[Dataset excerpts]
[Start of Attachment]

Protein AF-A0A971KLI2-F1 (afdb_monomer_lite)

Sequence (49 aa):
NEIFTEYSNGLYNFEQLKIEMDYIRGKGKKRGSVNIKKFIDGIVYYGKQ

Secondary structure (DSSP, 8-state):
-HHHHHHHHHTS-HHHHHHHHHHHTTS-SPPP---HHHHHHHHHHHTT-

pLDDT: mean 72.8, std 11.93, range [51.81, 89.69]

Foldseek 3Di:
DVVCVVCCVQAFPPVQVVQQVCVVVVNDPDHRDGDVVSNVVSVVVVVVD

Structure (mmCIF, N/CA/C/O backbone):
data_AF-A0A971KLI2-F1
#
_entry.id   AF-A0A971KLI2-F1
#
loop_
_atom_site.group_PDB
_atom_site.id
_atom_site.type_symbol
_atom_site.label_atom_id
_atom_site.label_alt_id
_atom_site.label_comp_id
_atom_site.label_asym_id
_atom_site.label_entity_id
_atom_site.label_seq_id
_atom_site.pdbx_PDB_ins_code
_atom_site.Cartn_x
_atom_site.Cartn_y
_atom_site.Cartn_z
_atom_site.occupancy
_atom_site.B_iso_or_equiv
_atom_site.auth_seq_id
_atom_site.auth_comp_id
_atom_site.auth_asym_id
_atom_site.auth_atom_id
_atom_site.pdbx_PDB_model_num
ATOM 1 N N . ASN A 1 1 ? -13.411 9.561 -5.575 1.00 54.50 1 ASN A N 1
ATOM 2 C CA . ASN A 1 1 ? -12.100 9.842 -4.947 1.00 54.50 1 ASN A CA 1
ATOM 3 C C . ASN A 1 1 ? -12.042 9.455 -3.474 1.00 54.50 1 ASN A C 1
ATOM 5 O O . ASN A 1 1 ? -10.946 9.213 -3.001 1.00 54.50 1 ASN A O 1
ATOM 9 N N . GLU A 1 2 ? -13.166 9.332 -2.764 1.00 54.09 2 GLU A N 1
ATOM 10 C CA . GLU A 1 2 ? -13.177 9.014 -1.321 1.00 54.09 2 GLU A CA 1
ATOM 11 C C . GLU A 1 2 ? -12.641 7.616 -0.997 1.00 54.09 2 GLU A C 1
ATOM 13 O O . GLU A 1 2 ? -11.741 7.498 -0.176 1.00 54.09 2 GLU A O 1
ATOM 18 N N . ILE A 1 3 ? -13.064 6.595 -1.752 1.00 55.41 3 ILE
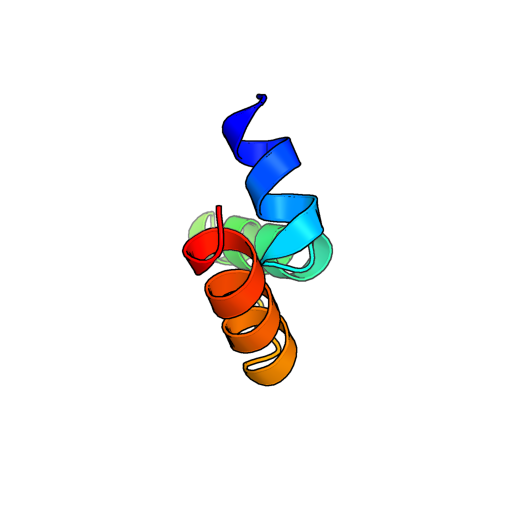 A N 1
ATOM 19 C CA . ILE A 1 3 ? -12.532 5.222 -1.672 1.00 55.41 3 ILE A CA 1
ATOM 20 C C . ILE A 1 3 ? -10.996 5.231 -1.750 1.00 55.41 3 ILE A C 1
ATOM 22 O O . ILE A 1 3 ? -10.302 4.616 -0.950 1.00 55.41 3 ILE A O 1
ATOM 26 N N . PHE A 1 4 ? -10.438 5.985 -2.695 1.00 53.53 4 PHE A N 1
ATOM 27 C CA . PHE A 1 4 ? -8.995 6.046 -2.888 1.00 53.53 4 PHE A CA 1
ATOM 28 C C . PHE A 1 4 ? -8.274 6.681 -1.688 1.00 53.53 4 PHE A C 1
ATOM 30 O O . PHE A 1 4 ? -7.263 6.145 -1.251 1.00 53.53 4 PHE A O 1
ATOM 37 N N . THR A 1 5 ? -8.808 7.772 -1.135 1.00 55.09 5 THR A N 1
ATOM 38 C CA . THR A 1 5 ? -8.232 8.477 0.024 1.00 55.09 5 THR A CA 1
ATOM 39 C C . THR A 1 5 ? -8.342 7.671 1.321 1.00 55.09 5 THR A C 1
ATOM 41 O O . THR A 1 5 ? -7.440 7.718 2.158 1.00 55.09 5 THR A O 1
ATOM 44 N N . GLU A 1 6 ? -9.420 6.912 1.484 1.00 56.66 6 GLU A N 1
ATOM 45 C CA . GLU A 1 6 ? -9.670 6.082 2.660 1.00 56.66 6 GLU A CA 1
ATOM 46 C C . GLU A 1 6 ? -8.748 4.850 2.672 1.00 56.66 6 GLU A C 1
ATOM 48 O O . GLU A 1 6 ? -8.002 4.631 3.629 1.00 56.66 6 GLU A O 1
ATOM 53 N N . TYR A 1 7 ? -8.652 4.130 1.548 1.00 52.81 7 TYR A N 1
ATOM 54 C CA . TYR A 1 7 ? -7.752 2.979 1.420 1.00 52.81 7 TYR A CA 1
ATOM 55 C C . TYR A 1 7 ? -6.260 3.370 1.355 1.00 52.81 7 TYR A C 1
ATOM 57 O O . TYR A 1 7 ? -5.410 2.602 1.822 1.00 52.81 7 TYR A O 1
ATOM 65 N N . SER A 1 8 ? -5.915 4.556 0.828 1.00 52.97 8 SER A N 1
ATOM 66 C CA . SER A 1 8 ? -4.518 5.019 0.727 1.00 52.97 8 SER A CA 1
ATOM 67 C C . SER A 1 8 ? -3.909 5.481 2.048 1.00 52.97 8 SER A C 1
ATOM 69 O O . SER A 1 8 ? -2.689 5.536 2.161 1.00 52.97 8 SER A O 1
ATOM 71 N N . ASN A 1 9 ? -4.729 5.865 3.029 1.00 54.84 9 ASN A N 1
ATOM 72 C CA . ASN A 1 9 ? -4.224 6.313 4.328 1.00 54.84 9 ASN A CA 1
ATOM 73 C C . ASN A 1 9 ? -4.086 5.161 5.335 1.00 54.84 9 ASN A C 1
ATOM 75 O O . ASN A 1 9 ? -3.212 5.227 6.198 1.00 54.84 9 ASN A O 1
ATOM 79 N N . GLY A 1 10 ? -4.901 4.104 5.222 1.00 57.31 10 GLY A N 1
ATOM 80 C CA . GLY A 1 10 ? -4.929 3.012 6.204 1.00 57.31 10 GLY A CA 1
ATOM 81 C C . GLY A 1 10 ? -4.226 1.714 5.790 1.00 57.31 10 GLY A C 1
ATOM 82 O O . GLY A 1 10 ? -3.582 1.080 6.621 1.00 57.31 10 GLY A O 1
ATOM 83 N N . LEU A 1 11 ? -4.339 1.295 4.523 1.00 60.34 1
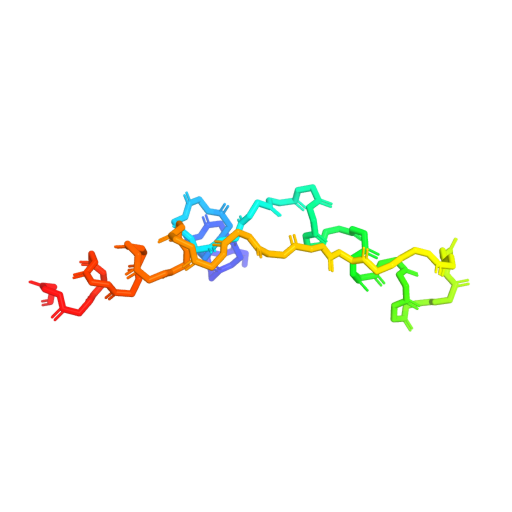1 LEU A N 1
ATOM 84 C CA . LEU A 1 11 ? -4.017 -0.085 4.115 1.00 60.34 11 LEU A CA 1
ATOM 85 C C . LEU A 1 11 ? -2.802 -0.199 3.188 1.00 60.34 11 LEU A C 1
ATOM 87 O O . LEU A 1 11 ? -2.102 -1.213 3.208 1.00 60.34 11 LEU A O 1
ATOM 91 N N . TYR A 1 12 ? -2.511 0.841 2.405 1.00 61.16 12 TYR A N 1
ATOM 92 C CA . TYR A 1 12 ? -1.438 0.813 1.414 1.00 61.16 12 TYR A CA 1
ATOM 93 C C . TYR A 1 12 ? -0.655 2.124 1.380 1.00 61.16 12 TYR A C 1
ATOM 95 O O . TYR A 1 12 ? -1.237 3.199 1.360 1.00 61.16 12 TYR A O 1
ATOM 103 N N . ASN A 1 13 ? 
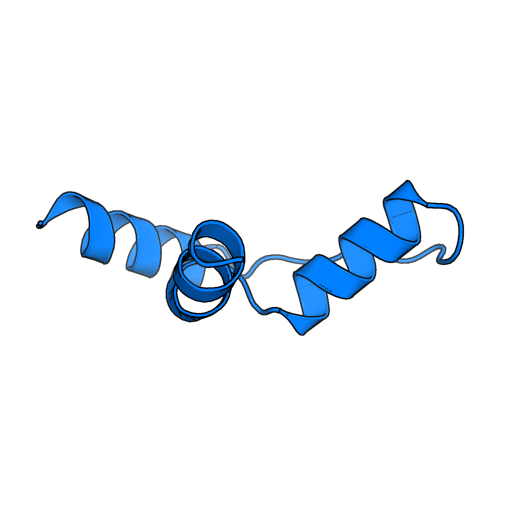0.677 2.047 1.285 1.00 72.12 13 ASN A N 1
ATOM 104 C CA . ASN A 1 13 ? 1.492 3.228 0.997 1.00 72.12 13 ASN A CA 1
ATOM 105 C C . ASN A 1 13 ? 1.177 3.720 -0.429 1.00 72.12 13 ASN A C 1
ATOM 107 O O . ASN A 1 13 ? 1.401 2.989 -1.397 1.00 72.12 13 ASN A O 1
ATOM 111 N N . PHE A 1 14 ? 0.688 4.957 -0.557 1.00 74.69 14 PHE A N 1
ATOM 112 C CA . PHE A 1 14 ? 0.341 5.589 -1.834 1.00 74.69 14 PHE A CA 1
ATOM 113 C C . PHE A 1 14 ? 1.484 5.533 -2.862 1.00 74.69 14 PHE A C 1
ATOM 115 O O . PHE A 1 14 ? 1.244 5.312 -4.047 1.00 74.69 14 PHE A O 1
ATOM 122 N N . GLU A 1 15 ? 2.735 5.659 -2.417 1.00 81.44 15 GLU A N 1
ATOM 123 C CA . GLU A 1 15 ? 3.905 5.546 -3.290 1.00 81.44 15 GLU A CA 1
ATOM 124 C C . GLU A 1 15 ? 4.005 4.156 -3.935 1.00 81.44 15 GLU A C 1
ATOM 126 O O . GLU A 1 15 ? 4.256 4.030 -5.131 1.00 81.44 15 GLU A O 1
ATOM 131 N N . GLN A 1 16 ? 3.737 3.103 -3.162 1.00 81.56 16 GLN A N 1
ATOM 132 C CA . GLN A 1 16 ? 3.800 1.722 -3.638 1.00 81.56 16 GLN A CA 1
ATOM 133 C C . GLN A 1 16 ? 2.628 1.400 -4.570 1.00 81.56 16 GLN A C 1
ATOM 135 O O . GLN A 1 16 ? 2.828 0.753 -5.596 1.00 81.56 16 GLN A O 1
ATOM 140 N N . LEU A 1 17 ? 1.429 1.917 -4.272 1.00 82.00 17 LEU A N 1
ATOM 141 C CA . LEU A 1 17 ? 0.282 1.834 -5.183 1.00 82.00 17 LEU A CA 1
ATOM 142 C C . LEU A 1 17 ? 0.571 2.520 -6.516 1.00 82.00 17 LEU A C 1
ATOM 144 O O . LEU A 1 17 ? 0.247 1.978 -7.568 1.00 82.00 17 LEU A O 1
ATOM 148 N N . LYS A 1 18 ? 1.205 3.695 -6.489 1.00 84.88 18 LYS A N 1
ATOM 149 C CA . LYS A 1 18 ? 1.574 4.421 -7.704 1.00 84.88 18 LYS A CA 1
ATOM 150 C C . LYS A 1 18 ? 2.566 3.627 -8.556 1.00 84.88 18 LYS A C 1
ATOM 152 O O . LYS A 1 18 ? 2.366 3.532 -9.762 1.00 84.88 18 LYS A O 1
ATOM 157 N N . ILE A 1 19 ? 3.571 3.006 -7.935 1.00 86.38 19 ILE A N 1
ATOM 158 C CA . ILE A 1 19 ? 4.526 2.131 -8.634 1.00 86.38 19 ILE A CA 1
ATOM 159 C C . ILE A 1 19 ? 3.801 0.935 -9.266 1.00 86.38 19 ILE A C 1
ATOM 161 O O . ILE A 1 19 ? 4.052 0.619 -10.427 1.00 86.38 19 ILE A O 1
ATOM 165 N N . GLU A 1 20 ? 2.871 0.304 -8.547 1.00 84.94 20 GLU A N 1
ATOM 166 C CA . GLU A 1 20 ? 2.092 -0.817 -9.085 1.00 84.94 20 GLU A CA 1
ATOM 167 C C . GLU A 1 20 ? 1.187 -0.382 -10.246 1.00 84.94 20 GLU A C 1
ATOM 169 O O . GLU A 1 20 ? 1.126 -1.046 -11.279 1.00 84.94 20 GLU A O 1
ATOM 174 N N . MET A 1 21 ? 0.543 0.782 -10.137 1.00 85.94 21 MET A N 1
ATOM 175 C CA . MET A 1 21 ? -0.254 1.355 -11.222 1.00 85.94 21 MET A CA 1
ATOM 176 C C . MET A 1 21 ? 0.595 1.693 -12.452 1.00 85.94 21 MET A C 1
ATOM 178 O O . MET A 1 21 ? 0.155 1.462 -13.580 1.00 85.94 21 MET A O 1
ATOM 182 N N . ASP A 1 22 ? 1.803 2.221 -12.262 1.00 87.81 22 ASP A N 1
ATOM 183 C CA . ASP A 1 22 ? 2.733 2.509 -13.354 1.00 87.81 22 ASP A CA 1
ATOM 184 C C . ASP A 1 22 ? 3.272 1.221 -13.996 1.00 87.81 22 ASP A C 1
ATOM 186 O O . ASP A 1 22 ? 3.439 1.178 -15.217 1.00 87.81 22 ASP A O 1
AT
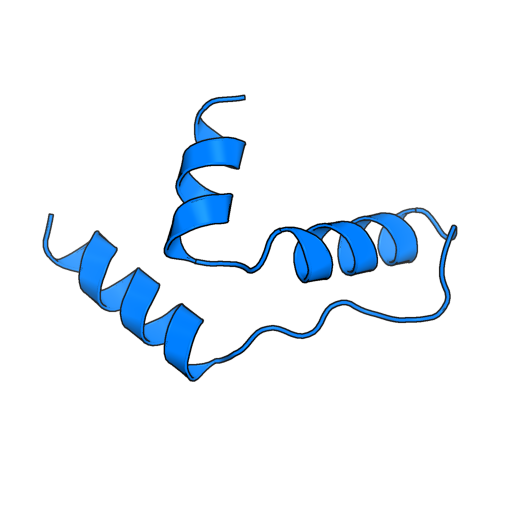OM 190 N N . TYR A 1 23 ? 3.468 0.152 -13.217 1.00 89.50 23 TYR A N 1
ATOM 191 C CA . TYR A 1 23 ? 3.797 -1.179 -13.731 1.00 89.50 23 TYR A CA 1
ATOM 192 C C . TYR A 1 23 ? 2.667 -1.765 -14.586 1.00 89.50 23 TYR A C 1
ATOM 194 O O . TYR A 1 23 ? 2.910 -2.169 -15.722 1.00 89.50 23 TYR A O 1
ATOM 202 N N . ILE A 1 24 ? 1.421 -1.747 -14.092 1.00 87.69 24 ILE A N 1
ATOM 203 C CA . ILE A 1 24 ? 0.236 -2.228 -14.830 1.00 87.69 24 ILE A CA 1
ATOM 204 C C . ILE A 1 24 ? 0.046 -1.439 -16.134 1.00 87.69 24 ILE A C 1
ATOM 206 O O . ILE A 1 24 ? -0.329 -1.998 -17.161 1.00 87.69 24 ILE A O 1
ATOM 210 N N . ARG A 1 25 ? 0.352 -0.136 -16.118 1.00 89.69 25 ARG A N 1
ATOM 211 C CA . ARG A 1 25 ? 0.305 0.749 -17.294 1.00 89.69 25 ARG A CA 1
ATOM 212 C C . ARG A 1 25 ? 1.501 0.600 -18.240 1.00 89.69 25 ARG A C 1
ATOM 214 O O . ARG A 1 25 ? 1.551 1.305 -19.245 1.00 89.69 25 ARG A O 1
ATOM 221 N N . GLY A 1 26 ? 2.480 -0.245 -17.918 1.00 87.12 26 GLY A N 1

[End of Attachment]

● Problem details:
Among the lines above, the one with "ATOM 83 N N" opens the part to repeat and the one with "ATOM 113 C C" closes it; repeat only that part exactly, with no pictures.

● Response for this exercise:
ATOM 83 N N . LEU A 1 11 ? -4.339 1.295 4.523 1.00 60.34 1
1 LEU A N 1
ATOM 84 C CA . LEU A 1 11 ? -4.017 -0.085 4.115 1.00 60.34 11 LEU A CA 1
ATOM 85 C C . LEU A 1 11 ? -2.802 -0.199 3.188 1.00 60.34 11 LEU A C 1
ATOM 87 O O . LEU A 1 11 ? -2.102 -1.213 3.208 1.00 60.34 11 LEU A O 1
ATOM 91 N N . TYR A 1 12 ? -2.511 0.841 2.405 1.00 61.16 12 TYR A N 1
ATOM 92 C CA . TYR A 1 12 ? -1.438 0.813 1.414 1.00 61.16 12 TYR A CA 1
ATOM 93 C C . TYR A 1 12 ? -0.655 2.124 1.380 1.00 61.16 12 TYR A C 1
ATOM 95 O O . TYR A 1 12 ? -1.237 3.199 1.360 1.00 61.16 12 TYR A O 1
ATOM 103 N N . ASN A 1 13 ? 
0.677 2.047 1.285 1.00 72.12 13 ASN A N 1
ATOM 104 C CA . ASN A 1 13 ? 1.492 3.228 0.997 1.00 72.12 13 ASN A CA 1
ATOM 105 C C . ASN A 1 13 ? 1.177 3.720 -0.429 1.00 72.12 13 ASN A C 1
ATOM 107 O O . ASN A 1 13 ? 1.401 2.989 -1.397 1.00 72.12 13 ASN A O 1
ATOM 111 N N . PHE A 1 14 ? 0.688 4.957 -0.557 1.00 74.69 14 PHE A N 1
ATOM 112 C CA . PHE A 1 14 ? 0.341 5.589 -1.834 1.00 74.69 14 PHE A CA 1
ATOM 113 C C . PHE A 1 14 ? 1.484 5.533 -2.862 1.00 74.69 14 PHE A C 1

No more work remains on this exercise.